Source: Deep Learning on Medium
Have you ever heard the old phrase “curiosity killed the cat”? We need more of that in artificial intelligence.
Curiosity is a basic element of human cognition so pervasive that we barely notice it. Philosopher and psychologist William James (1899) called curiosity “the impulse towards better cognition,” meaning that it is the desire to understand what you know that you do not. Curiosity is particularly noticeable in babies as they are attracted towards objects in order to form concepts of the world. Recreating curiosity in artificial intelligence(AI) is a key area of focus of several disciplines like reinforcement learning(RL). Just a few days ago, I wrote about advancements in the field of RL curiosity. AI research powerhouse OpenAI has also been active in this area and recently published a paper outlining a new method called Random Network Distillation for building curiosity in RL agents.
Noisy-TVs and the Challenges of AI Curiosity
The challenges of recreating curiosity in RL systems are fundamentally driven by our ignorance of its cognitive foundation. Despite being a pervasive cognitive skill, we understand very little about curiosity from the neuroscience and psychology standpoints. The classic idea for inducing curiosity in RL agents is to build rewards in the policy that are related to the exploration of new stages. Just like a baby is attracted to a new object, an RL agent will receive a reward by exploring the environment. While this approach seems conceptually sound, it is vulnerable to one of the most famous RL dilemmas known as the “Noisy-TV Problem”.
The noisy-tv problem describes a scenario in which an RL agent gets stuck pursuing bad rewards in an environment. Imagine an RL agent is that is placed into a 3D maze. There is a precious goal somewhere in the maze which would give a large reward. Now, the agent is also given a remote control to a TV and can switch the channels. Every switch shows a random image (say, from a fixed set of images). The curiosity formulations which optimize surprise would rejoice because the result of the channel switching action is unpredictable. In other words, the randomness of the environment will make the agent to stay in front of the TV forever instead of trying to solve the target task.
To address challenges such as the noisy-tv program, OpenAI introduced a method that discriminates “bad rewards” from “good rewards” in order to incentivize the agent to explore a given environment.
Random Network Distillation
When observing RL agents in complex environments prompt to randomness, OpenAI observed four major causes of prediction errors:
1. Amount of Training Data: Prediction error is high where few similar examples were seen by the predictor (epistemic uncertainty).
2. Stochasticity: Prediction error is high because the target function is stochastic (aleatoric uncertainty). Stochastic transitions are a source of such error for forward dynamics prediction.
3. Model Misspecification: Prediction error is high because necessary information is missing, or the model class is too limited to fit the complexity of the target function.

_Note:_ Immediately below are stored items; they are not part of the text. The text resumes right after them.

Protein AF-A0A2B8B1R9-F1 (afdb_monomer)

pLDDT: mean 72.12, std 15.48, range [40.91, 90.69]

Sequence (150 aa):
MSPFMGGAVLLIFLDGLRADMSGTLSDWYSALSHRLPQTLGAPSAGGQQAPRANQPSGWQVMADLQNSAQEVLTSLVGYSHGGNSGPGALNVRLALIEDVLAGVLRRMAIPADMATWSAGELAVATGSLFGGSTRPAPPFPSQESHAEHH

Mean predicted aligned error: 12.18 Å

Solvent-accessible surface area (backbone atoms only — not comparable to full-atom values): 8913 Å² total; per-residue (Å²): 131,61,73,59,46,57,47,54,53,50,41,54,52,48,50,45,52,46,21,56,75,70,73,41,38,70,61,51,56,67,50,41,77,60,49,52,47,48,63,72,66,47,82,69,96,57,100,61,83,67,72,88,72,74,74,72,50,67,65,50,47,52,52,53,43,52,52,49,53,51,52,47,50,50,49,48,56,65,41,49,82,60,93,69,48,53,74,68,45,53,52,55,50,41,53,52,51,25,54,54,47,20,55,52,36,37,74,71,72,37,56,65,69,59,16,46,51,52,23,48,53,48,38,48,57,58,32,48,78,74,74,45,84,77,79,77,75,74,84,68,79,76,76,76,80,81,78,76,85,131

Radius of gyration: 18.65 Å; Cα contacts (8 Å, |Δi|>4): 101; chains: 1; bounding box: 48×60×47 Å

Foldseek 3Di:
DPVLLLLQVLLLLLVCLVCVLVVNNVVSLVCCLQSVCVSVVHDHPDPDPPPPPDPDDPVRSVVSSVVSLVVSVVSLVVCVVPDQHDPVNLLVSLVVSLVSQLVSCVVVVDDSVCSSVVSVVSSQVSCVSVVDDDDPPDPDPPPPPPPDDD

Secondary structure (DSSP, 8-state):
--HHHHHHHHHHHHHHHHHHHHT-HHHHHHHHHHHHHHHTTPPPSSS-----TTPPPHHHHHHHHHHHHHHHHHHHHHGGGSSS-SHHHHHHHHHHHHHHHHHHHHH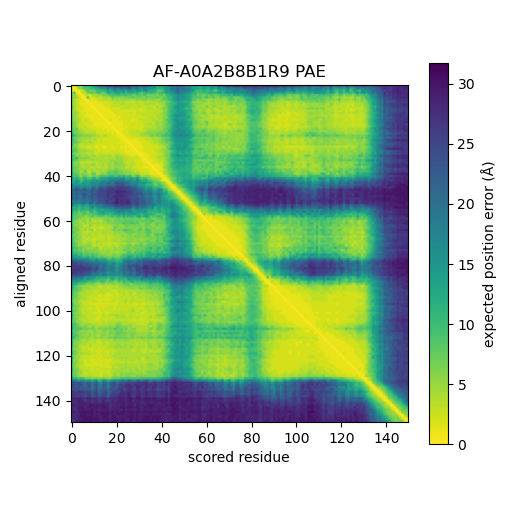TT--HHHHHHHHHHHHHHHHHTTT---PPPP------------

Structure (mmCIF, N/CA/C/O backbone):
data_AF-A0A2B8B1R9-F1
#
_entry.id   AF-A0A2B8B1R9-F1
#
loop_
_atom_site.group_PDB
_atom_site.id
_atom_site.type_symbol
_atom_site.label_atom_id
_atom_site.label_alt_id
_atom_site.label_comp_id
_atom_site.label_asym_id
_atom_site.label_entity_id
_atom_site.label_seq_id
_atom_site.pdbx_PDB_ins_code
_atom_site.Cartn_x
_atom_site.Cartn_y
_atom_site.Cartn_z
_atom_site.occupancy
_atom_site.B_iso_or_equiv
_atom_site.auth_seq_id
_atom_site.auth_comp_id
_atom_site.auth_asym_id
_atom_site.auth_atom_id
_atom_site.pdbx_PDB_model_num
ATOM 1 N N . MET A 1 1 ? 16.936 8.646 -7.326 1.00 50.75 1 MET A N 1
ATOM 2 C CA . MET A 1 1 ? 15.455 8.693 -7.322 1.00 50.75 1 MET A CA 1
ATOM 3 C C . MET A 1 1 ? 15.026 10.020 -6.730 1.00 50.75 1 MET A C 1
ATOM 5 O O . MET A 1 1 ? 15.653 10.466 -5.780 1.00 50.75 1 MET A O 1
ATOM 9 N N . SER A 1 2 ? 14.027 10.681 -7.312 1.00 56.81 2 SER A N 1
ATOM 10 C CA . SER A 1 2 ? 13.504 11.922 -6.734 1.00 56.81 2 SER A CA 1
ATOM 11 C C . SER A 1 2 ? 12.749 11.596 -5.434 1.00 56.81 2 SER A C 1
ATOM 13 O O . SER A 1 2 ? 11.974 10.638 -5.453 1.00 56.81 2 SER A O 1
ATOM 15 N N . PRO A 1 3 ? 12.923 12.336 -4.322 1.00 56.38 3 PRO A N 1
ATOM 16 C CA . PRO A 1 3 ? 12.208 12.083 -3.061 1.00 56.38 3 PRO A CA 1
ATOM 17 C C . PRO A 1 3 ? 10.676 12.077 -3.229 1.00 56.38 3 PRO 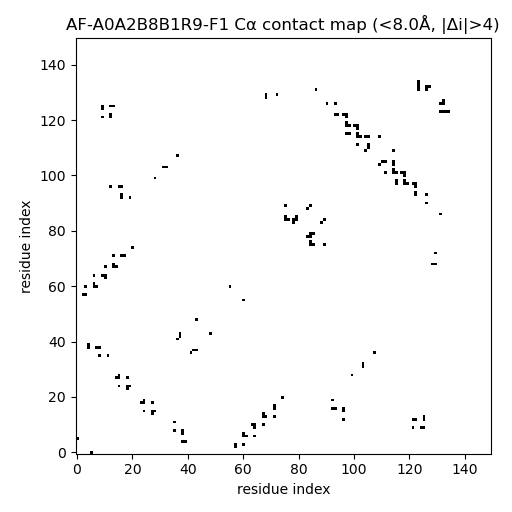A C 1
ATOM 19 O O . PRO A 1 3 ? 9.969 11.387 -2.500 1.00 56.38 3 PRO A O 1
ATOM 22 N N . PHE A 1 4 ? 10.163 12.757 -4.259 1.00 64.88 4 PHE A N 1
ATOM 23 C CA . PHE A 1 4 ? 8.740 12.784 -4.621 1.00 64.88 4 PHE A CA 1
ATOM 24 C C . PHE A 1 4 ? 8.208 11.428 -5.096 1.00 64.88 4 PHE A C 1
ATOM 26 O O . PHE A 1 4 ? 7.041 11.112 -4.897 1.00 64.88 4 PHE A O 1
ATOM 33 N N . MET A 1 5 ? 9.075 10.608 -5.687 1.00 69.94 5 MET A N 1
ATOM 34 C CA . MET A 1 5 ? 8.737 9.268 -6.159 1.00 69.94 5 MET A CA 1
ATOM 35 C C . MET A 1 5 ? 8.515 8.315 -4.980 1.00 69.94 5 MET A C 1
ATOM 37 O O . MET A 1 5 ? 7.561 7.549 -4.987 1.00 69.94 5 MET A O 1
ATOM 41 N N . GLY A 1 6 ? 9.349 8.416 -3.937 1.00 72.56 6 GLY A N 1
ATOM 42 C CA . GLY A 1 6 ? 9.181 7.640 -2.705 1.00 72.56 6 GLY A CA 1
ATOM 43 C C . GLY A 1 6 ? 7.889 8.002 -1.969 1.00 72.56 6 GLY A C 1
ATOM 44 O O . GLY A 1 6 ? 7.117 7.115 -1.618 1.00 72.56 6 GLY A O 1
ATOM 45 N N . GLY A 1 7 ? 7.604 9.301 -1.820 1.00 74.62 7 GLY A N 1
ATOM 46 C CA . GLY A 1 7 ? 6.354 9.772 -1.209 1.00 74.62 7 GLY A CA 1
ATOM 47 C C . GLY A 1 7 ? 5.101 9.333 -1.974 1.00 74.62 7 GLY A C 1
ATOM 48 O O . GLY A 1 7 ? 4.135 8.880 -1.368 1.00 74.62 7 GLY A O 1
ATOM 49 N N . ALA A 1 8 ? 5.131 9.380 -3.308 1.00 78.31 8 ALA A N 1
ATOM 50 C CA . ALA A 1 8 ? 4.010 8.937 -4.135 1.00 78.31 8 ALA A CA 1
ATOM 51 C C . ALA A 1 8 ? 3.758 7.419 -4.052 1.00 78.31 8 ALA A C 1
ATOM 53 O O . ALA A 1 8 ? 2.610 6.982 -4.081 1.00 78.31 8 ALA A O 1
ATOM 54 N N . VAL A 1 9 ? 4.808 6.604 -3.913 1.00 80.88 9 VAL A N 1
ATOM 55 C CA . VAL A 1 9 ? 4.655 5.155 -3.695 1.00 80.88 9 VAL A CA 1
ATOM 56 C C . VAL A 1 9 ? 4.116 4.857 -2.290 1.00 80.88 9 VAL A C 1
ATOM 58 O O . VAL A 1 9 ? 3.268 3.981 -2.141 1.00 80.88 9 VAL A O 1
ATOM 61 N N . LEU A 1 10 ? 4.524 5.618 -1.269 1.00 83.06 10 LEU A N 1
ATOM 62 C CA . LEU A 1 10 ? 3.944 5.505 0.076 1.00 83.06 10 LEU A CA 1
ATOM 63 C C . LEU A 1 10 ? 2.457 5.884 0.100 1.00 83.06 10 LEU A C 1
ATOM 65 O O . LEU A 1 10 ? 1.674 5.217 0.772 1.00 83.06 10 LEU A O 1
ATOM 69 N N . LEU A 1 11 ? 2.049 6.896 -0.672 1.00 83.12 11 LEU A N 1
ATOM 70 C CA . LEU A 1 11 ? 0.638 7.257 -0.842 1.00 83.12 11 LEU A CA 1
ATOM 71 C C . LEU A 1 11 ? -0.185 6.112 -1.443 1.00 83.12 11 LEU A C 1
ATOM 73 O O . LEU A 1 11 ? -1.273 5.833 -0.954 1.00 83.12 11 LEU A O 1
ATOM 77 N N . ILE A 1 12 ? 0.355 5.389 -2.430 1.00 85.25 12 ILE A N 1
ATOM 78 C CA . ILE A 1 12 ? -0.296 4.188 -2.978 1.00 85.25 12 ILE A CA 1
ATOM 79 C C . ILE A 1 12 ? -0.516 3.131 -1.883 1.00 85.25 12 ILE A C 1
ATOM 81 O O . ILE A 1 12 ? -1.561 2.479 -1.861 1.00 85.25 12 ILE A O 1
ATOM 85 N N . PHE A 1 13 ? 0.446 2.973 -0.972 1.00 85.81 13 PHE A N 1
ATOM 86 C CA . PHE A 1 13 ? 0.358 2.031 0.146 1.00 85.81 13 PHE A CA 1
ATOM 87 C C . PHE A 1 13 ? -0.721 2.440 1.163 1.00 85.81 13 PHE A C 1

4. Learning Dynamics: Prediction error is high because the optimization process fails to find a predictor in the model class that best approximates the target function.
Looking at this list in more detail, factor1 can be seen as a way to quantify the novelty of the experience which translates into a useful source of error. Factors 2 and 3 are typically associated with the noisy-tv problem as an RL agent can be rewarded for errors in the prediction.
Random Network Distillation(RND) tries to avoid the previous challenges by using a model that predicts the output of a fixed and randomly initialized neural network on the next state, given the next state itself. The RND architecture uses two neural networks: a fixed and randomly initialized target network which sets the prediction problem, and a predictor network trained on data collected by the agent. The target network takes an observation to an embedding representation and the predictor neural network is trained by gradient descent to minimize the expected mean-square-error with respect to its parameters. This process distills a randomly initialized neural network into a trained one in which the prediction error is expected to be higher for novel states dissimilar to the ones the predictor has been trained on.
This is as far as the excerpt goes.